Indicating that $\frac{\mathrm{a}}{2}$ corresponded b, t means time. Based on the non-linear estimation, the parameters a and b were determined for each release profile. The comparison between the obtained parameters a and b was carried out using the z-test at a confidence level of 95%.

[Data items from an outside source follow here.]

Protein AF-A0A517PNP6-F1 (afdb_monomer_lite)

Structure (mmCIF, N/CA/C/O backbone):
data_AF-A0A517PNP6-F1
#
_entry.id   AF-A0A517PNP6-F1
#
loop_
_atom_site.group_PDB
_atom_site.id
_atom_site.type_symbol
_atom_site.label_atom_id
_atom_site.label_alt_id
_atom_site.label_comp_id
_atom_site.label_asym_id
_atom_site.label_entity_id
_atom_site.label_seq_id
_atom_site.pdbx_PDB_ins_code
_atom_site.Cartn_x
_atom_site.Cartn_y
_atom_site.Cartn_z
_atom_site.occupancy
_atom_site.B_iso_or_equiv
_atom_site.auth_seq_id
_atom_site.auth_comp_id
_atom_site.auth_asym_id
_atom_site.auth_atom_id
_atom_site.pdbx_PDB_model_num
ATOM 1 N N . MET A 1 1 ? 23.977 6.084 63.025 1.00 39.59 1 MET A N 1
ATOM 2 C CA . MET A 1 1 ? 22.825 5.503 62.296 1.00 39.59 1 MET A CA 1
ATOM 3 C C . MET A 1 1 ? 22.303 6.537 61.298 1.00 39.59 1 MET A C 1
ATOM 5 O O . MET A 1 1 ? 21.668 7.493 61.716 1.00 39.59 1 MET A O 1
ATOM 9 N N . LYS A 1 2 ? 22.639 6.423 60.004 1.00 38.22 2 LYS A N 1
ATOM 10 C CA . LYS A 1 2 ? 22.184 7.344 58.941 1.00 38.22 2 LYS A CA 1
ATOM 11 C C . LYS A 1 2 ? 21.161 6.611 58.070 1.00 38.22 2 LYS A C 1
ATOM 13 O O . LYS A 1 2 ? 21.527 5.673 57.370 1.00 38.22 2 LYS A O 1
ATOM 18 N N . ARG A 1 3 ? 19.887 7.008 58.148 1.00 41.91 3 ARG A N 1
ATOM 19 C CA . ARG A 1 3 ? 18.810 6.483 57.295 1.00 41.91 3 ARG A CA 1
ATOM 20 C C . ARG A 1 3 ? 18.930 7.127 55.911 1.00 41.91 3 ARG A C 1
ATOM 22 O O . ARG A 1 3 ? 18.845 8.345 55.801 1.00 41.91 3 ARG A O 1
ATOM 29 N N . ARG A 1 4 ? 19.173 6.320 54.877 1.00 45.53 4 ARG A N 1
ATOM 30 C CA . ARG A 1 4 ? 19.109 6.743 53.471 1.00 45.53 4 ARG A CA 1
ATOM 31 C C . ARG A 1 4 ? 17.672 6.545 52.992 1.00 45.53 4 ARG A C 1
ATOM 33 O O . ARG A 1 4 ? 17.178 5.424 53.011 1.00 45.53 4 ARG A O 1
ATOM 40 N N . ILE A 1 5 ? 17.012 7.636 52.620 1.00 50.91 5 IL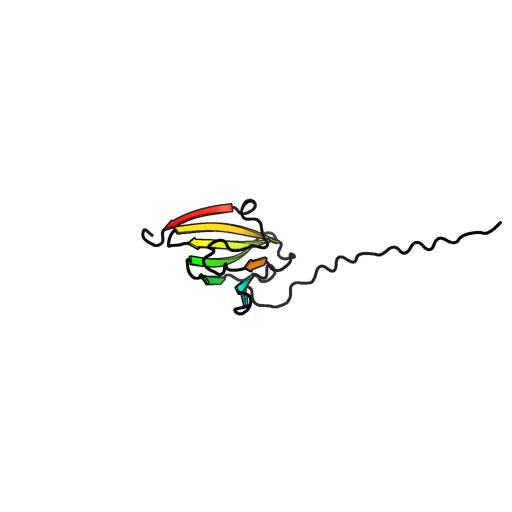E A N 1
ATOM 41 C CA . ILE A 1 5 ? 15.711 7.624 51.947 1.00 50.91 5 ILE A CA 1
ATOM 42 C C . ILE A 1 5 ? 15.995 7.378 50.464 1.00 50.91 5 ILE A C 1
ATOM 44 O O . ILE A 1 5 ? 16.701 8.162 49.836 1.00 50.91 5 ILE A O 1
ATOM 48 N N . ILE A 1 6 ? 15.503 6.261 49.934 1.00 50.97 6 ILE A N 1
ATOM 49 C CA . ILE A 1 6 ? 15.541 5.943 48.504 1.00 50.97 6 ILE A CA 1
ATOM 50 C C . ILE A 1 6 ? 14.221 6.445 47.923 1.00 50.97 6 ILE A C 1
ATOM 52 O O . ILE A 1 6 ? 13.158 5.937 48.270 1.00 50.97 6 ILE A O 1
ATOM 56 N N . LEU A 1 7 ? 14.293 7.483 47.090 1.00 43.91 7 LEU A N 1
ATOM 57 C CA . LEU A 1 7 ? 13.151 8.011 46.353 1.00 43.91 7 LEU A CA 1
ATOM 58 C C . LEU A 1 7 ? 13.003 7.179 45.071 1.00 43.91 7 LEU A C 1
ATOM 60 O O . LEU A 1 7 ? 13.812 7.299 44.153 1.00 43.91 7 LEU A O 1
ATOM 64 N N . LEU A 1 8 ? 12.015 6.287 45.037 1.00 39.94 8 LEU A N 1
ATOM 65 C CA . LEU A 1 8 ? 11.697 5.478 43.863 1.00 39.94 8 LEU A CA 1
ATOM 66 C C . LEU A 1 8 ? 10.794 6.312 42.935 1.00 39.94 8 LEU A C 1
ATOM 68 O O . LEU A 1 8 ? 9.595 6.429 43.182 1.00 39.94 8 LEU A O 1
ATOM 72 N N . LEU A 1 9 ? 11.361 6.935 41.897 1.00 42.62 9 LEU A N 1
ATOM 73 C CA . LEU A 1 9 ? 10.568 7.524 40.813 1.00 42.62 9 LEU A CA 1
ATOM 74 C C . LEU A 1 9 ? 10.058 6.388 39.914 1.00 42.62 9 LEU A C 1
ATOM 76 O O . LEU A 1 9 ? 10.814 5.840 39.114 1.00 42.62 9 LEU A O 1
ATOM 80 N N . LEU A 1 10 ? 8.776 6.040 40.032 1.00 44.78 10 LEU A N 1
ATOM 81 C CA . LEU A 1 10 ? 8.084 5.282 38.993 1.00 44.78 10 LEU A CA 1
ATOM 82 C C . LEU A 1 10 ? 7.849 6.211 37.793 1.00 44.78 10 LEU A C 1
ATOM 84 O O . LEU A 1 10 ? 6.931 7.030 37.808 1.00 44.78 10 LEU A O 1
ATOM 88 N N . LEU A 1 11 ? 8.670 6.077 36.747 1.00 44.19 11 LEU A N 1
ATOM 89 C CA . LEU A 1 11 ? 8.300 6.551 35.416 1.00 44.19 11 LEU A CA 1
ATOM 90 C C . LEU A 1 11 ? 7.168 5.657 34.899 1.00 44.19 11 LEU A C 1
ATOM 92 O O . LEU A 1 11 ? 7.400 4.570 34.374 1.00 44.19 11 LEU A O 1
ATOM 96 N N . LEU A 1 12 ? 5.931 6.124 35.046 1.00 48.09 12 LEU A N 1
ATOM 97 C CA . LEU A 1 12 ? 4.827 5.675 34.209 1.00 48.09 12 LEU A CA 1
ATOM 98 C C . LEU A 1 12 ? 5.134 6.151 32.786 1.00 48.09 12 LEU A C 1
ATOM 100 O O . LEU A 1 12 ? 4.860 7.296 32.431 1.00 48.09 12 LEU A O 1
ATOM 104 N N . ALA A 1 13 ? 5.739 5.276 31.982 1.00 47.84 13 ALA A N 1
ATOM 105 C CA . ALA A 1 13 ? 5.722 5.401 30.535 1.00 47.84 13 ALA A CA 1
ATOM 106 C C . ALA A 1 13 ? 4.257 5.291 30.096 1.00 47.84 13 ALA A C 1
ATOM 108 O O . ALA A 1 13 ? 3.737 4.207 29.834 1.00 47.84 13 ALA A O 1
ATOM 109 N N . GLY A 1 14 ? 3.560 6.427 30.107 1.00 39.97 14 GLY A N 1
ATOM 110 C CA . GLY A 1 14 ? 2.266 6.562 29.474 1.00 39.97 14 GLY A CA 1
ATOM 111 C C . GLY A 1 14 ? 2.460 6.245 28.003 1.00 39.97 14 GLY A C 1
ATOM 112 O O . GLY A 1 14 ? 2.969 7.076 27.254 1.00 39.97 14 GLY A O 1
ATOM 113 N N . CYS A 1 15 ? 2.083 5.031 27.604 1.00 42.53 15 CYS A N 1
ATOM 114 C CA . CYS A 1 15 ? 1.842 4.690 26.214 1.00 42.53 15 CYS A CA 1
ATOM 115 C C . CYS A 1 15 ? 0.694 5.589 25.751 1.00 42.53 15 CYS A C 1
ATOM 117 O O . CYS A 1 15 ? -0.475 5.216 25.833 1.00 42.53 15 CYS A O 1
ATOM 119 N N . SER A 1 16 ? 1.019 6.817 25.348 1.00 41.34 16 SER A N 1
ATOM 120 C CA . SER A 1 16 ? 0.092 7.678 24.635 1.00 41.34 16 SER A CA 1
ATOM 121 C C . SER A 1 16 ? -0.145 6.988 23.304 1.00 41.34 16 SER A C 1
ATOM 123 O O . SER A 1 16 ? 0.631 7.153 22.368 1.00 41.34 16 SER A O 1
ATOM 125 N N . ARG A 1 17 ? -1.183 6.145 23.243 1.00 52.44 17 ARG A N 1
ATOM 126 C CA . ARG A 1 17 ? -1.784 5.753 21.972 1.00 52.44 17 ARG A CA 1
ATOM 127 C C . ARG A 1 17 ? -2.246 7.057 21.345 1.00 52.44 17 ARG A C 1
ATOM 129 O O . ARG A 1 17 ? -3.242 7.632 21.776 1.00 52.44 17 ARG A O 1
ATOM 136 N N . SER A 1 18 ? -1.446 7.576 20.422 1.00 51.88 18 SER A N 1
ATOM 137 C CA . SER A 1 18 ? -1.815 8.716 19.600 1.00 51.88 18 SER A CA 1
ATOM 138 C C . SER A 1 18 ? -3.134 8.364 18.931 1.00 51.88 18 SER A C 1
ATOM 140 O O . SER A 1 18 ? -3.201 7.418 18.150 1.00 51.88 18 SER A O 1
ATOM 142 N N . THR A 1 19 ? -4.197 9.079 19.287 1.00 52.09 19 THR A N 1
ATOM 143 C CA . THR A 1 19 ? -5.468 8.977 18.579 1.00 52.09 19 THR A CA 1
ATOM 144 C C . THR A 1 19 ? -5.212 9.294 17.106 1.00 52.09 19 THR A C 1
ATOM 146 O O . THR A 1 19 ? -4.596 10.332 16.835 1.00 52.09 19 THR A O 1
ATOM 149 N N . PRO A 1 20 ? -5.646 8.438 16.169 1.00 55.12 20 PRO A N 1
ATOM 150 C CA . PRO A 1 20 ? -5.468 8.675 14.745 1.00 55.12 20 PRO A CA 1
ATOM 151 C C . PRO A 1 20 ? -5.992 10.063 14.354 1.00 55.12 20 PRO A C 1
ATOM 153 O O . PRO A 1 20 ? -7.112 10.443 14.698 1.00 55.12 20 PRO A O 1
ATOM 156 N N . SER A 1 21 ? -5.145 10.846 13.687 1.00 55.69 21 SER A N 1
ATOM 157 C CA . SER A 1 21 ? -5.456 12.201 13.214 1.00 55.69 21 SER A CA 1
ATOM 158 C C . SER A 1 21 ? -6.563 12.162 12.140 1.00 55.69 21 SER A C 1
ATOM 160 O O . SER A 1 21 ? -6.591 11.198 11.370 1.00 55.69 21 SER A O 1
ATOM 162 N N . PRO A 1 22 ? -7.445 13.182 12.017 1.00 64.44 22 PRO A N 1
ATOM 163 C CA . PRO A 1 22 ? -8.523 13.245 11.016 1.00 64.44 22 PRO A CA 1
ATOM 164 C C . PRO A 1 22 ? -8.007 13.557 9.593 1.00 64.44 22 PRO A C 1
ATOM 166 O O . PRO A 1 22 ? -8.550 14.401 8.881 1.00 64.44 22 PRO A O 1
ATOM 169 N N . GLY A 1 23 ? -6.912 12.912 9.190 1.00 79.88 23 GLY A N 1
ATOM 170 C CA . GLY A 1 23 ? -6.322 13.014 7.859 1.00 79.88 23 GLY A CA 1
ATOM 171 C C . GLY A 1 23 ? -7.061 12.171 6.812 1.00 79.88 23 GLY A C 1
ATOM 172 O O . GLY A 1 23 ? -7.981 11.422 7.142 1.00 79.88 23 GLY A O 1
ATOM 173 N N . PRO A 1 24 ? -6.663 12.269 5.533 1.00 91.44 24 PRO A N 1
ATOM 174 C CA . PRO A 1 24 ? -7.228 11.438 4.475 1.00 91.44 24 PRO A CA 1
ATOM 175 C C . PRO A 1 24 ? -6.920 9.948 4.705 1.00 91.44 24 PRO A C 1
ATOM 177 O O . PRO A 1 24 ? -5.929 9.602 5.342 1.00 91.44 24 PRO A O 1
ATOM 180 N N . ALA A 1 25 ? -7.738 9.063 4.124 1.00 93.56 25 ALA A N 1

The kinetic study was performed employing the least squares method at a 95% confidence level. The kinetic parameters were calculated for each of the six release curves, and then the mean values with standard deviation were attained.

3.7. FTIR Measurements

The FTIR (Fourier Transform Infrared) study was conducted employing the FTIR spectrometer with ATR mode (Nicolet iS50, Thermo Scientific, Waltham, MA, USA). Formulations F1–F9 were dried at a temperature of 6 °C and were ground in a mortar. Physical mixtures of powders of HA + L and HA + N were also grounded. Spectra of all formulations, physical mixtures, and pure components were recorded in the wavenumber range from 4000 to 400 cm⁻¹. 32 scans of each sample were collected at a speed of 65 scans per 1 min at a resolution of 16 cm⁻¹.

3.8. DSC Measurements

The thermal study of formulations F1–F9, physical mixtures (HA + L and HA + N), as well as pure components, was performed using the DSC (Differential Scanning Calorimeter) calorimeter (214 Polyma, Netzsch, Wittelsbacherstraße, Germany). The procedure for sample preparation was the same as in the case of FTIR measurements. The sample of 3–5 mg was put into an aluminum crucible, closed with a lid, pressed, placed in the apparatus, and studied in the temperature range of −10–300 °C under a nitrogen atmosphere with a flow rate of 25 mL/min.

4. Conclusions

According to the viscometric tests of the obtained formulations, the increase in the concentration of the carrier results in an increase in the viscosity of the obtained HA hydrogel. The introduction of lidocaine hydrochloride or sodium naproxen into the HA hydrogel also leads to an increase in the viscosity of the preparation. The release studies of N or L have shown that the amount of the drug released within 8 h decreases with an increase in the carrier concentration. The increase in the polymer concentration also affects the course of drug release curves. In addition, kinetic analysis showed that the release of drugs from the obtained hydrogels was best described by the Korsmeyer-Peppas model. According to this model, the drugs are released the fastest from formulations with the lowest concentration of HA. The parameters n indicated that both drugs were transported from the hydrogels to the acceptor fluid via the anomalous, non-Fickian, diffusion transport mechanism. The FTIR study and DSC investigations revealed that bond formation occurred between HA and L as well as between HA and N. It was consistent with the results obtained from the viscometric study. The performed research showed that the polyanionic HA carrier may form a bond with the cationic L as well as with the anionic N.